Don't forget- this is tonite.


----------



## RACN35 (Oct 17, 2004)

as you know i am a dumba$$, i live down out that way and couldnt find the meeting. its a dead end road so how hard can it be right ? i turn in front of the school,theres a daycare on the right a library on the left and the school in front of me, wrong entrance - back out and go to the end and its fire & rescue,back the the other and drive _behind _the school .....where the heck is 1400 ? dang setting at the light it says 1300 on the friggen sign ....so i went back and looked to the other side of general booth...nope 1300 1100 down to 700....WHERE WAS THE FRIGGEN PLACE ? sorry i missed it....hope it tirned out well for those i went to help support. D & B boys !!


----------



## Sandy Meador (Nov 9, 2006)

*Updates???*

Anyone have an update on how the meeting went?


----------



## hillbeach (Nov 7, 2006)

*Meeting*

I attended last night. They were disappointed with the turn out. Everyone who was not there needs to make sure you go to the web site and post your thoughts for night fishing. The proposel is for the following.

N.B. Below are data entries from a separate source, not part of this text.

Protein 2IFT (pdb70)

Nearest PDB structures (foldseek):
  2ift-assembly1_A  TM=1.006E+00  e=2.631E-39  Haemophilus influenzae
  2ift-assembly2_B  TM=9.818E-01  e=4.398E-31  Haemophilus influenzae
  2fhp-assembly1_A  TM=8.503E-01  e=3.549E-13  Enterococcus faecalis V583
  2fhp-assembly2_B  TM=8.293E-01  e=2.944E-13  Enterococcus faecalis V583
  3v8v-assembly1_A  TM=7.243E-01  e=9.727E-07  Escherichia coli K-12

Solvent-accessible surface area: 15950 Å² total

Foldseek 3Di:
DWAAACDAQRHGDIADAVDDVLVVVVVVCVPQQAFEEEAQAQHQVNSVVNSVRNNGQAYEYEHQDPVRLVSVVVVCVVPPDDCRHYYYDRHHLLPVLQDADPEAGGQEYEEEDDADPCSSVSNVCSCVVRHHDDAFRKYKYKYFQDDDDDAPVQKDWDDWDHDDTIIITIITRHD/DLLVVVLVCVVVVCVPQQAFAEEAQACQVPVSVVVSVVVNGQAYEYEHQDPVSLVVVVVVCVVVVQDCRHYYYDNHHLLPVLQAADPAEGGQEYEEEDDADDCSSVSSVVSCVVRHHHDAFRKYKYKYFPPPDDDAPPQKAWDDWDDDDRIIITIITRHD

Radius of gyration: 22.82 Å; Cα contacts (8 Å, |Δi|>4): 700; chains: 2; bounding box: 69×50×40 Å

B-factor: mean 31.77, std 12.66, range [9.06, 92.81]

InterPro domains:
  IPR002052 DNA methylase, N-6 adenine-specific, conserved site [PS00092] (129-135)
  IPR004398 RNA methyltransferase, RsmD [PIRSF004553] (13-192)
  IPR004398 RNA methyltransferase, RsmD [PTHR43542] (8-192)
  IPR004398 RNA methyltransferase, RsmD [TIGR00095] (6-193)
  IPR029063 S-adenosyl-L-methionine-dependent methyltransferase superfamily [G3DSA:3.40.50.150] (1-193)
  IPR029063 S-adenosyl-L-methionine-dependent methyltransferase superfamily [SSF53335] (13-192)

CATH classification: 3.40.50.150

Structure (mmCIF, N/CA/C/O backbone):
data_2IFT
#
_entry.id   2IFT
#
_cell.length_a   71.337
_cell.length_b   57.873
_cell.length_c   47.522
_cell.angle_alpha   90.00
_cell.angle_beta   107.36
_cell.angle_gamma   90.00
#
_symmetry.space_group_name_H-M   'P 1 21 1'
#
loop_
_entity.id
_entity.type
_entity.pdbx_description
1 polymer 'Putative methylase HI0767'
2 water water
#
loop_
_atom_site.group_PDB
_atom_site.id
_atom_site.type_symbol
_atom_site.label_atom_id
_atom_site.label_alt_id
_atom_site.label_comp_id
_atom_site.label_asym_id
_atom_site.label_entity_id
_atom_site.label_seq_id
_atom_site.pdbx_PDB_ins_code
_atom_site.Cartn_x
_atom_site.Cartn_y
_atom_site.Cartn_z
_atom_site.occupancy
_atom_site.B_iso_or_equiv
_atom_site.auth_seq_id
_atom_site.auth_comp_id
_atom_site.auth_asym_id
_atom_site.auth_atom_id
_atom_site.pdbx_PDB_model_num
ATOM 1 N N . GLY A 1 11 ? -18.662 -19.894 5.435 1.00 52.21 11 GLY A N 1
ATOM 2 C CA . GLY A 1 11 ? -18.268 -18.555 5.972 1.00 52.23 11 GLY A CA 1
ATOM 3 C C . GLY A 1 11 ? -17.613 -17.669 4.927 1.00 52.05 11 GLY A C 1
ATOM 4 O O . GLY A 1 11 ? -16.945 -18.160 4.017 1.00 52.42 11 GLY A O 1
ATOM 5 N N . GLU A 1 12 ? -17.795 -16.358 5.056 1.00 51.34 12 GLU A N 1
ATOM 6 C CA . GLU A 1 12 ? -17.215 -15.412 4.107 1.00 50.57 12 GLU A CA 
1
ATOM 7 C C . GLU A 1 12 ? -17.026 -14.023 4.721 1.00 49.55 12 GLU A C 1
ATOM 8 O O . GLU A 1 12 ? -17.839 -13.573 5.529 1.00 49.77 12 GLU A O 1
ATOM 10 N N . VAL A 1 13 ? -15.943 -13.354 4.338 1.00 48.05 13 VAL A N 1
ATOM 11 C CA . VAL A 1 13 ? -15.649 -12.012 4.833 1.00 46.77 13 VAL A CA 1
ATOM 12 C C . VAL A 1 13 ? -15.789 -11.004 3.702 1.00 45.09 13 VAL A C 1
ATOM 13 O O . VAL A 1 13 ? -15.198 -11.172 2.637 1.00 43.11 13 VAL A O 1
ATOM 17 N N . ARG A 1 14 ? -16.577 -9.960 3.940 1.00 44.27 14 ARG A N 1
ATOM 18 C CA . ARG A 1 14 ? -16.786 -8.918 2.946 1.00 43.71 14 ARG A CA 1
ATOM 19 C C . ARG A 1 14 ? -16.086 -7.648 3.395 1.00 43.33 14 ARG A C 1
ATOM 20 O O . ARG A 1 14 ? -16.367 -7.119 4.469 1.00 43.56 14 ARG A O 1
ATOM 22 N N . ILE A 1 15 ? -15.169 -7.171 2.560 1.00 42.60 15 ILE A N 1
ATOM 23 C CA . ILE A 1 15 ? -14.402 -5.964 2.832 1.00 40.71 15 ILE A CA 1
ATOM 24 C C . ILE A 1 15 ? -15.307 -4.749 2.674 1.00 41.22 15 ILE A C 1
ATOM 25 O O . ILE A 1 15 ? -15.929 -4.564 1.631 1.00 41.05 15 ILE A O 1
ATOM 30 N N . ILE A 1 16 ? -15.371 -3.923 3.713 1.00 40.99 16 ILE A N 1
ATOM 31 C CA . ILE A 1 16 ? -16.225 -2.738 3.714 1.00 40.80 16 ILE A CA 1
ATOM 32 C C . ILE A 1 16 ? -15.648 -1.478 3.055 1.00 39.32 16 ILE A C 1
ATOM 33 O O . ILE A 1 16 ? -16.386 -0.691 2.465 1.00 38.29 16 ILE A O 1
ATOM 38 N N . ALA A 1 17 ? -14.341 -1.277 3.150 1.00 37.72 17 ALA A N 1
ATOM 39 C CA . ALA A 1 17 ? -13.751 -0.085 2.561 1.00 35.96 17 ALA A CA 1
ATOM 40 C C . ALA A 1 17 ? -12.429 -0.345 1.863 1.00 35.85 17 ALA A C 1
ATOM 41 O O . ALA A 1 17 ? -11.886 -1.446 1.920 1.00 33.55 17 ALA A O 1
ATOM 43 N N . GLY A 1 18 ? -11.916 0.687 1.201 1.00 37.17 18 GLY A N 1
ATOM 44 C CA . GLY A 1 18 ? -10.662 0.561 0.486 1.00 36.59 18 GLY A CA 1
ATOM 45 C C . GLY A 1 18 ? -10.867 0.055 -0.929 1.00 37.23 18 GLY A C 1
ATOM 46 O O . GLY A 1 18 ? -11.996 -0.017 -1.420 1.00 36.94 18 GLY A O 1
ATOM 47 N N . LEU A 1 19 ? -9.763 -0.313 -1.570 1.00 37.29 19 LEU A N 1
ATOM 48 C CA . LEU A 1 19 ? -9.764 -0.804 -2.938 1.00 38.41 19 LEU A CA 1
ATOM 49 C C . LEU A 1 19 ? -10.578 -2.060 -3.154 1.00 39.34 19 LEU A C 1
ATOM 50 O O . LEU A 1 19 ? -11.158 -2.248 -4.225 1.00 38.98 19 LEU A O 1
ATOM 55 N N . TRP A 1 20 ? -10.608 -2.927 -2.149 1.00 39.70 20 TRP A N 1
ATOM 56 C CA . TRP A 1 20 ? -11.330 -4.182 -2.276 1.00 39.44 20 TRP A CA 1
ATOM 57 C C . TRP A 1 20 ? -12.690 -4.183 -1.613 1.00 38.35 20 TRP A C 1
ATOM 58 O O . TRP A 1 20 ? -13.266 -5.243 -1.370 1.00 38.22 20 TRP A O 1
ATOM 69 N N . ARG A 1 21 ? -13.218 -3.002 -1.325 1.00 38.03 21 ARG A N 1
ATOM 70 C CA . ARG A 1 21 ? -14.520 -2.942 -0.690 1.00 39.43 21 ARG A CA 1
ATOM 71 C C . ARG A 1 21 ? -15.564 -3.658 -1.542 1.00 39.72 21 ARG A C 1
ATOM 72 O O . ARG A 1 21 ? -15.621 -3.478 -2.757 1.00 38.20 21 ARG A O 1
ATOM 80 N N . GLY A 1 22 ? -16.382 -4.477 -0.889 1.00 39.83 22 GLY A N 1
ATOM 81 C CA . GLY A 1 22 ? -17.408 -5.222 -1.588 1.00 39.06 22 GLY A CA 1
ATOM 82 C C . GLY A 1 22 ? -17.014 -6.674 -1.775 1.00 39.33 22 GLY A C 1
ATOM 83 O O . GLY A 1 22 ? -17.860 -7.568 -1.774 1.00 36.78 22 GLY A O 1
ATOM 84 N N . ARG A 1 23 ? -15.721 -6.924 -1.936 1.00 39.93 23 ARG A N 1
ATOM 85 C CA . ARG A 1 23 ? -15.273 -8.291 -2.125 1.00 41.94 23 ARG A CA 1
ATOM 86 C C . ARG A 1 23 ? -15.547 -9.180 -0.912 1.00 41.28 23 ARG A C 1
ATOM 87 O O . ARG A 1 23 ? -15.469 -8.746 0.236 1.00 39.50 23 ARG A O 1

1. Night fishing from Oct. 1-Oct. 31.
2. Permits for users.
3. Price they are looking at is appox. $35
4. They propose that users have to be there before sunset when the gate closes.
5. The conflect is with the N.C. beach users that drive up from there to VA.They are wirried about surf fisherman getting hit by the 4 wheel trucks at night.
6. They want to set up a distence from the surf that we can fish.
7. The area to fish is proposed from 1 mile past the entrence starting adjacient to the parking lot.


----------



## edgotbait (Sep 29, 2004)

it was a sad turn out  
about 35 or 40 people showed 

i video taped it and as soon as my guy fixs our site i will post the hole thing !


----------



## JimInVA (May 17, 2005)

The US Fish and Wildlife Service had almost as many Rangers and Law Inforcement personnel as we had in the way of attendees. Beyond the fact that so many of them had given up a night at home to be in attendance, it was equally apparent that they'd put in considerable time and effort in preparation for this opportunity of public comment and dialogue. Surprising to me was a perceived determination on their part to sincerely find the means to make night fishing at The Refuge a reality.

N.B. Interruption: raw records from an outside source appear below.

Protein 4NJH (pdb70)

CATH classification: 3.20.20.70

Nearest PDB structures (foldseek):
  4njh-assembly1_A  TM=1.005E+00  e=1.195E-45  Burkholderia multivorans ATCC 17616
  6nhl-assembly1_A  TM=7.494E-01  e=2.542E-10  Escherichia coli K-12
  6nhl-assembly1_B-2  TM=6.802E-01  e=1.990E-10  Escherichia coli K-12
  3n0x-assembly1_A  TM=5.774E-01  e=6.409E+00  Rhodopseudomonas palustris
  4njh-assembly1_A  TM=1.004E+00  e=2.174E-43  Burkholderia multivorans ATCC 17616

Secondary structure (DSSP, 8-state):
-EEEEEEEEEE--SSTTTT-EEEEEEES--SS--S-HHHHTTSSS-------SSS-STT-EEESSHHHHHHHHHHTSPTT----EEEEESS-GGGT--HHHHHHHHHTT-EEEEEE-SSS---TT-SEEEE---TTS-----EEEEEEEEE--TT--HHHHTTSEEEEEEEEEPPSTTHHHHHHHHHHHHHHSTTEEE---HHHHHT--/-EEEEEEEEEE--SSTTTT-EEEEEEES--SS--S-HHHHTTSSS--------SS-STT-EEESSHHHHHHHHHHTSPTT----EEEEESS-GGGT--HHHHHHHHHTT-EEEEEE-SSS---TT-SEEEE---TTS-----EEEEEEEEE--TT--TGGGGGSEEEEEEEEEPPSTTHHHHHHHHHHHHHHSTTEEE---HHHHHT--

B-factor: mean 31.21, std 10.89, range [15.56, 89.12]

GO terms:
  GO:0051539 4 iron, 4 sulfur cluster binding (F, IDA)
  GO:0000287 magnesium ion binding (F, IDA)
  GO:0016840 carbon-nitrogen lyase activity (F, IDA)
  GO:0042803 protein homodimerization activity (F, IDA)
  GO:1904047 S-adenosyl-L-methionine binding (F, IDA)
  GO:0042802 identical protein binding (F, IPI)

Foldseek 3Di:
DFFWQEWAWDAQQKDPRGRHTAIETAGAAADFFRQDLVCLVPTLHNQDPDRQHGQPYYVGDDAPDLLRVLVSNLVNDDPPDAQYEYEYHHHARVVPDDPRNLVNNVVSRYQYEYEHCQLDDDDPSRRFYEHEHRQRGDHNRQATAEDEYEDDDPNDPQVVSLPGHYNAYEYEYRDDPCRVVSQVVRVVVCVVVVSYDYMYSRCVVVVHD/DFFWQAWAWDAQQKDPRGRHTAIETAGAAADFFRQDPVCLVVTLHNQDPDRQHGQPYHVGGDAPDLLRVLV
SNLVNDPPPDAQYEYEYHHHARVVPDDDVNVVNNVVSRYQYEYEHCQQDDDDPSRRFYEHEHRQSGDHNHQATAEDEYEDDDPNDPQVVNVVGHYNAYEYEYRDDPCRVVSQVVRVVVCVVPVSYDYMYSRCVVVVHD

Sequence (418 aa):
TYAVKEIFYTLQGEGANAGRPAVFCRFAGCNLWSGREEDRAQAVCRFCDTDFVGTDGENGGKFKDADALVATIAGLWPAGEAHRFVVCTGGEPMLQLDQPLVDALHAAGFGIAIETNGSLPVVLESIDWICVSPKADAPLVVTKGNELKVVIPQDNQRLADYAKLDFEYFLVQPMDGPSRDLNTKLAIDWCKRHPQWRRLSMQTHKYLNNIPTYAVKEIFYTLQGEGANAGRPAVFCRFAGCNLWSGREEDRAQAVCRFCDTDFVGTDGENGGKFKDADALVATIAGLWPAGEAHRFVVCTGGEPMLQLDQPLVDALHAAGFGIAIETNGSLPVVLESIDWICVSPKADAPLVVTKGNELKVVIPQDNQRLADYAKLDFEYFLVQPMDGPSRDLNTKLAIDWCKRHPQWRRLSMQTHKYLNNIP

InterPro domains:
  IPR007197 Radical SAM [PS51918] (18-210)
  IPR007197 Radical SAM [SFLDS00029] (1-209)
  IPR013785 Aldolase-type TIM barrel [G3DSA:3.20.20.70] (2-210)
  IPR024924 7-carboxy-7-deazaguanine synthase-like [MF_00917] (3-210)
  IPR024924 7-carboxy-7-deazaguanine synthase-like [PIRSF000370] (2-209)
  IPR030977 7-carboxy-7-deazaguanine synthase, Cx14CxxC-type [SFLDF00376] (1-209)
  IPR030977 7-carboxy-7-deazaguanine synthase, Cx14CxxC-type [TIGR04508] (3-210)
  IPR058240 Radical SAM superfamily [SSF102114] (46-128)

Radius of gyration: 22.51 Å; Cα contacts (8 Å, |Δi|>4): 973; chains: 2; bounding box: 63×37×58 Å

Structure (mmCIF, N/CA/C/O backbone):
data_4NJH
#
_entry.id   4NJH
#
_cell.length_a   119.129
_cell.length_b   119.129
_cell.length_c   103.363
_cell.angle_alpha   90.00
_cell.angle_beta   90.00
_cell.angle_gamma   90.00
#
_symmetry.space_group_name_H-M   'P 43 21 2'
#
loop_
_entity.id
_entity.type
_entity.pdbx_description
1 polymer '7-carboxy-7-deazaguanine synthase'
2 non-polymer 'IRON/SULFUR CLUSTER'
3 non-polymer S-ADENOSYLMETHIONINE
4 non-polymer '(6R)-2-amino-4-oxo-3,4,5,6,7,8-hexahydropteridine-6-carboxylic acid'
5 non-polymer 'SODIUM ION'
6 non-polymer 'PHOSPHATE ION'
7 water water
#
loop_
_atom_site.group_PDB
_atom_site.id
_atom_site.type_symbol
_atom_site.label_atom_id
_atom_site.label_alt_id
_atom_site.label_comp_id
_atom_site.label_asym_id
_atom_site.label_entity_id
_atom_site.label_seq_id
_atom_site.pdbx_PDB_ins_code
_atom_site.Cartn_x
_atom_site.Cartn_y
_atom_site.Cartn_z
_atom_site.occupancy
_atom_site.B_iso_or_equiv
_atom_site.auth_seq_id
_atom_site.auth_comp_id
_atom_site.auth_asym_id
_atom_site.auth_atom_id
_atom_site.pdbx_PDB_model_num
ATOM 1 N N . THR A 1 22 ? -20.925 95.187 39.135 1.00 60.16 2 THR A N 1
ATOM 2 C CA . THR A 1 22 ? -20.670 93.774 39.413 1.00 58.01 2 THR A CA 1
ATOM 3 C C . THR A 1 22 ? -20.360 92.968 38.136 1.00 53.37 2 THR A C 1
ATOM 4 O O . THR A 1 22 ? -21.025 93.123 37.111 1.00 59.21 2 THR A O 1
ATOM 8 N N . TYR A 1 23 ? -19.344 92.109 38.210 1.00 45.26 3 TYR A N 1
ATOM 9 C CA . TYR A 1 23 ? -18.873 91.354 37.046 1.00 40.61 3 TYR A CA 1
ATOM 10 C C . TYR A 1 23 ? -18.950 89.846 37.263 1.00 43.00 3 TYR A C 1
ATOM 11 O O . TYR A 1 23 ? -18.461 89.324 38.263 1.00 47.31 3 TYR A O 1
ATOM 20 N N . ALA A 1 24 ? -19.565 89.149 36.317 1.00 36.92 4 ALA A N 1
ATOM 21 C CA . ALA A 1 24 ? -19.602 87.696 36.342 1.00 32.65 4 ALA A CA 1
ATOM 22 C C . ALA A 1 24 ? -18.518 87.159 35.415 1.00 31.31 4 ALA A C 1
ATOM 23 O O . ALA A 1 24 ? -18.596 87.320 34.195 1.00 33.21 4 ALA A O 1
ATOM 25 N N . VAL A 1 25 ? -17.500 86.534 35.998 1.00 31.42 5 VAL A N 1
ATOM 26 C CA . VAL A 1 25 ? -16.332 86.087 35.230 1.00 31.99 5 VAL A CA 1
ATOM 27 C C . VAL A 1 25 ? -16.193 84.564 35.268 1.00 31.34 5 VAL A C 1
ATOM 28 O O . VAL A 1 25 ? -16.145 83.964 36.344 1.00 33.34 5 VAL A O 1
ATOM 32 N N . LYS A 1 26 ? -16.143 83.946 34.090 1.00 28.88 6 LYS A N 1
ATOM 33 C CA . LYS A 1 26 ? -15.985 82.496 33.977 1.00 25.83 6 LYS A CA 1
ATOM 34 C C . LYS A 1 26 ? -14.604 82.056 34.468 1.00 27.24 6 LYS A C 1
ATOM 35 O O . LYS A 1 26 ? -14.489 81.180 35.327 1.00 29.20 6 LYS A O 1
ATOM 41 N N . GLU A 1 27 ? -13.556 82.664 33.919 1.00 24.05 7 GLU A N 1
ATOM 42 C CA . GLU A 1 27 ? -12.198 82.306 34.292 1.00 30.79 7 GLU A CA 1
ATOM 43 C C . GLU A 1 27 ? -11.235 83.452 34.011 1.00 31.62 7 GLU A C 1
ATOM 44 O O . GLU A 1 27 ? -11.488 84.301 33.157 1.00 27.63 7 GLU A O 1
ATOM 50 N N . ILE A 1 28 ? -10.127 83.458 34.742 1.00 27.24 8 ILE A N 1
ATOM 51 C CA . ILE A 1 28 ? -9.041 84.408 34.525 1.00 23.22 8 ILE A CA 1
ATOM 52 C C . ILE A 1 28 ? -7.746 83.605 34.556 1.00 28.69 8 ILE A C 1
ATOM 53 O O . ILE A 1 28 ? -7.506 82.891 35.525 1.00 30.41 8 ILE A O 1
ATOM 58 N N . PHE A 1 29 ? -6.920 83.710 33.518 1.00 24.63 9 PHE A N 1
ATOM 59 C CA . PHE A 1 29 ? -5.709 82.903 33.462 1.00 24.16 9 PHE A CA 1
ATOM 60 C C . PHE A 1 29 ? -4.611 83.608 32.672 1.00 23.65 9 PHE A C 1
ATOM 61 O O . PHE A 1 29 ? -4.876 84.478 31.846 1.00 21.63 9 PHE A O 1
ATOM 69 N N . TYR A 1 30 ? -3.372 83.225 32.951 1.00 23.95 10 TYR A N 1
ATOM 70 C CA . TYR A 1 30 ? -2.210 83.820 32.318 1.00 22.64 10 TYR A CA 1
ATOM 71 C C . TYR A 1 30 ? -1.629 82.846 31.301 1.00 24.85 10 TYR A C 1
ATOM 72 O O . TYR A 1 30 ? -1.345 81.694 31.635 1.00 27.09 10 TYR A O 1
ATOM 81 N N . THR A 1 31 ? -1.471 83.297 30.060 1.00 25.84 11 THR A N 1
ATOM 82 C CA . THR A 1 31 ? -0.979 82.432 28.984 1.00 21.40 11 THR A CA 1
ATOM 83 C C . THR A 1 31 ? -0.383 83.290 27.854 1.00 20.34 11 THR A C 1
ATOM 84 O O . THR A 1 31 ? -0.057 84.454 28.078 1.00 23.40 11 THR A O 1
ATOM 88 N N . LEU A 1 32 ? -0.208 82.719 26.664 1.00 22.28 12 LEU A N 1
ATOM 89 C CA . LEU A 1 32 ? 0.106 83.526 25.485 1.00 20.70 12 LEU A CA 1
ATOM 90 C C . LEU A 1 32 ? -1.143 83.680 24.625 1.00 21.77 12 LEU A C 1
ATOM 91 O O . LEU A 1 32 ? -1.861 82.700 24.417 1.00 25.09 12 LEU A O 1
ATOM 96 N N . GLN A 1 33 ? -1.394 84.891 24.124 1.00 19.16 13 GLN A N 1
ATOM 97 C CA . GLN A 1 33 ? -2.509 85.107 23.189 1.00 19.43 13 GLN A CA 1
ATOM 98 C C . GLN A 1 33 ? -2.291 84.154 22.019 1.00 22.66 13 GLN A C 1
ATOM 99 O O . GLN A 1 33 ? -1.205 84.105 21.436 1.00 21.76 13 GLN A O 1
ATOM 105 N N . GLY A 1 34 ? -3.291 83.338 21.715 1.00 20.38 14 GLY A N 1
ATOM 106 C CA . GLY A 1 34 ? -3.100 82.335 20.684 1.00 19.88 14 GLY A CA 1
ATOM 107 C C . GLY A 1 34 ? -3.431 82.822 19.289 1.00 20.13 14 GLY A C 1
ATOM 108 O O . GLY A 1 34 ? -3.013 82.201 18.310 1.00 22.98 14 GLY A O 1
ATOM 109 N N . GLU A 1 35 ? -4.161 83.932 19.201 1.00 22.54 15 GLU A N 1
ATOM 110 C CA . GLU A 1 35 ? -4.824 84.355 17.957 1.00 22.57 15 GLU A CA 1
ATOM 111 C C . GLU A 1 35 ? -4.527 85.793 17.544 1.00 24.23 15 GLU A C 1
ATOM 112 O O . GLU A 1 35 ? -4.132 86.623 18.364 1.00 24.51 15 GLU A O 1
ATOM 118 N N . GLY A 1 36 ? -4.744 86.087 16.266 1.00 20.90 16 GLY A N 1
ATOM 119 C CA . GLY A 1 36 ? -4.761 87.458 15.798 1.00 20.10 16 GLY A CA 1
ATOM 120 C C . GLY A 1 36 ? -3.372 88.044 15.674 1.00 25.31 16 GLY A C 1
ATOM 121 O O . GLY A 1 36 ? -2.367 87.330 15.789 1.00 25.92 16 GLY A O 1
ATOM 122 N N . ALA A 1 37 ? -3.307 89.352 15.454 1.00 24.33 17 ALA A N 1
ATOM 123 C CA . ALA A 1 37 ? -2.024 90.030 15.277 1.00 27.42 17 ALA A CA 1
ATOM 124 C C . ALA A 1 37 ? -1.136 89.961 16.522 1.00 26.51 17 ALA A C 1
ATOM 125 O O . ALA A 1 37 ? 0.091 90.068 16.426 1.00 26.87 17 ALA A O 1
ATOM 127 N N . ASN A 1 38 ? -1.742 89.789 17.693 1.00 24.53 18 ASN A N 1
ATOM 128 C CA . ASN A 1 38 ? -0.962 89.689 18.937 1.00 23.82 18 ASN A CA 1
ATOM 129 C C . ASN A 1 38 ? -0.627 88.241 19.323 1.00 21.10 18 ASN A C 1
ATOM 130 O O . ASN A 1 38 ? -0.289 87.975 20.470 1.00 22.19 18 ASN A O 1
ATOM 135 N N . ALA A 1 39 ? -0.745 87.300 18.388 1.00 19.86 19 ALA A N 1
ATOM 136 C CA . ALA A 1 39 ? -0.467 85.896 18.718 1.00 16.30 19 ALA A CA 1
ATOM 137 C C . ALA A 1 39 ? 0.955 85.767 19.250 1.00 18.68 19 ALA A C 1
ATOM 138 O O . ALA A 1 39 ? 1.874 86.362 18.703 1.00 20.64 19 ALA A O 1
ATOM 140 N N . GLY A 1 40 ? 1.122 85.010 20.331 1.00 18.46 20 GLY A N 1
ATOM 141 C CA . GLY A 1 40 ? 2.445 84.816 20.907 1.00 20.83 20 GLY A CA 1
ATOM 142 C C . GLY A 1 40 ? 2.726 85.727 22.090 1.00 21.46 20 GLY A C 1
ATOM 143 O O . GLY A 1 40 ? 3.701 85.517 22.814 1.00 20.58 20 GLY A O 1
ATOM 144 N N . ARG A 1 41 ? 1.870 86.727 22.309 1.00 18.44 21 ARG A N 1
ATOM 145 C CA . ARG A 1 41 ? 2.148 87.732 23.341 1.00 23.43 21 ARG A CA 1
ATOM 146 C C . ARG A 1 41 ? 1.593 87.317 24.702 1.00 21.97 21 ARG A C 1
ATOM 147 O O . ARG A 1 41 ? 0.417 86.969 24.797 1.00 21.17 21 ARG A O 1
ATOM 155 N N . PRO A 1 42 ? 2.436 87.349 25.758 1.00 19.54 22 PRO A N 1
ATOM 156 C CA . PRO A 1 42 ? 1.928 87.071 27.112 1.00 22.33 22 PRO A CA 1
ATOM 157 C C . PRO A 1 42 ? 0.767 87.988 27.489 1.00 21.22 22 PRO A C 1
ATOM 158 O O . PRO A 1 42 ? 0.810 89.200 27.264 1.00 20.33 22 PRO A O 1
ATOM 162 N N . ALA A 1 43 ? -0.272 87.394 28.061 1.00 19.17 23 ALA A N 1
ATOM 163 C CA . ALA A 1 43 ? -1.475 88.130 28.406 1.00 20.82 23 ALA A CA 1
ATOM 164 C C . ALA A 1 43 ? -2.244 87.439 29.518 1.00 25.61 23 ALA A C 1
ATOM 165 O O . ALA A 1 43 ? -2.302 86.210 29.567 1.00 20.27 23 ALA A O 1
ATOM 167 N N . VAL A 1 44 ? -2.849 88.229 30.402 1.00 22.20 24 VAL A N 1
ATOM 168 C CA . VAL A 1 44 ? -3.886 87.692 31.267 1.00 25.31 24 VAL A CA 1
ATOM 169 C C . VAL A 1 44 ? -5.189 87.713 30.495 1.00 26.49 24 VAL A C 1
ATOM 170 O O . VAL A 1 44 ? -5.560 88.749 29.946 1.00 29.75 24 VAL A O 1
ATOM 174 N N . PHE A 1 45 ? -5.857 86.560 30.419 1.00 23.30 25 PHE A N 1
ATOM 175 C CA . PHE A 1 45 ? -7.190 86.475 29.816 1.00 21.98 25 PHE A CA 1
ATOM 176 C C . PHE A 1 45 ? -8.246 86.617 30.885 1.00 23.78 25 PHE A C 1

The lackluster turnout was a disappointment on both sides.

Jim


----------



## Sea2aeS (Jan 7, 2005)

my personnal opinion is that part of the lack of the real turnout fish & game was expecting is "most, ((as in people who fish round tidewater but arent associated with this board or the sandbridge regulars who frequent that area almost daily))" round here dont know bout whats all gone on down on that stretch of beach. It isnt as wide open known as persay the drumruns that occured on the SB pier over the past falls. Yeah people know bout it & all, but not to the extent of the pier drum runs. 

On another note, it was nice to see people come out and show their support & input on this matter last night. I hope it works. :beer:


----------



## Dr. Bubba (Nov 9, 1999)

I can see what Sea2aeS is saying. It's still a relatively unexploited area to fish for drum. Many prefer piers vs trudging their junk through the sand on long walks. Not me, but many.

At the same time, I think the FWS folks expected more turnout. It's their job in these situations to be there. But they did mention lack of show. But they also alluded to the "quality of the fishing experience" in some of the solitude there. How many folks fishing there really wanna see hundreds of people lined up when you can do that on the pier? No offense Ed 

hillbeach covered what's being offered. The Refuge's constraints mostly deal with their budget to accomodate this, nesting times for turtles and birds(which makes this gig a short window), and safety in regard to the permitted drivers--they don't want us to be hit.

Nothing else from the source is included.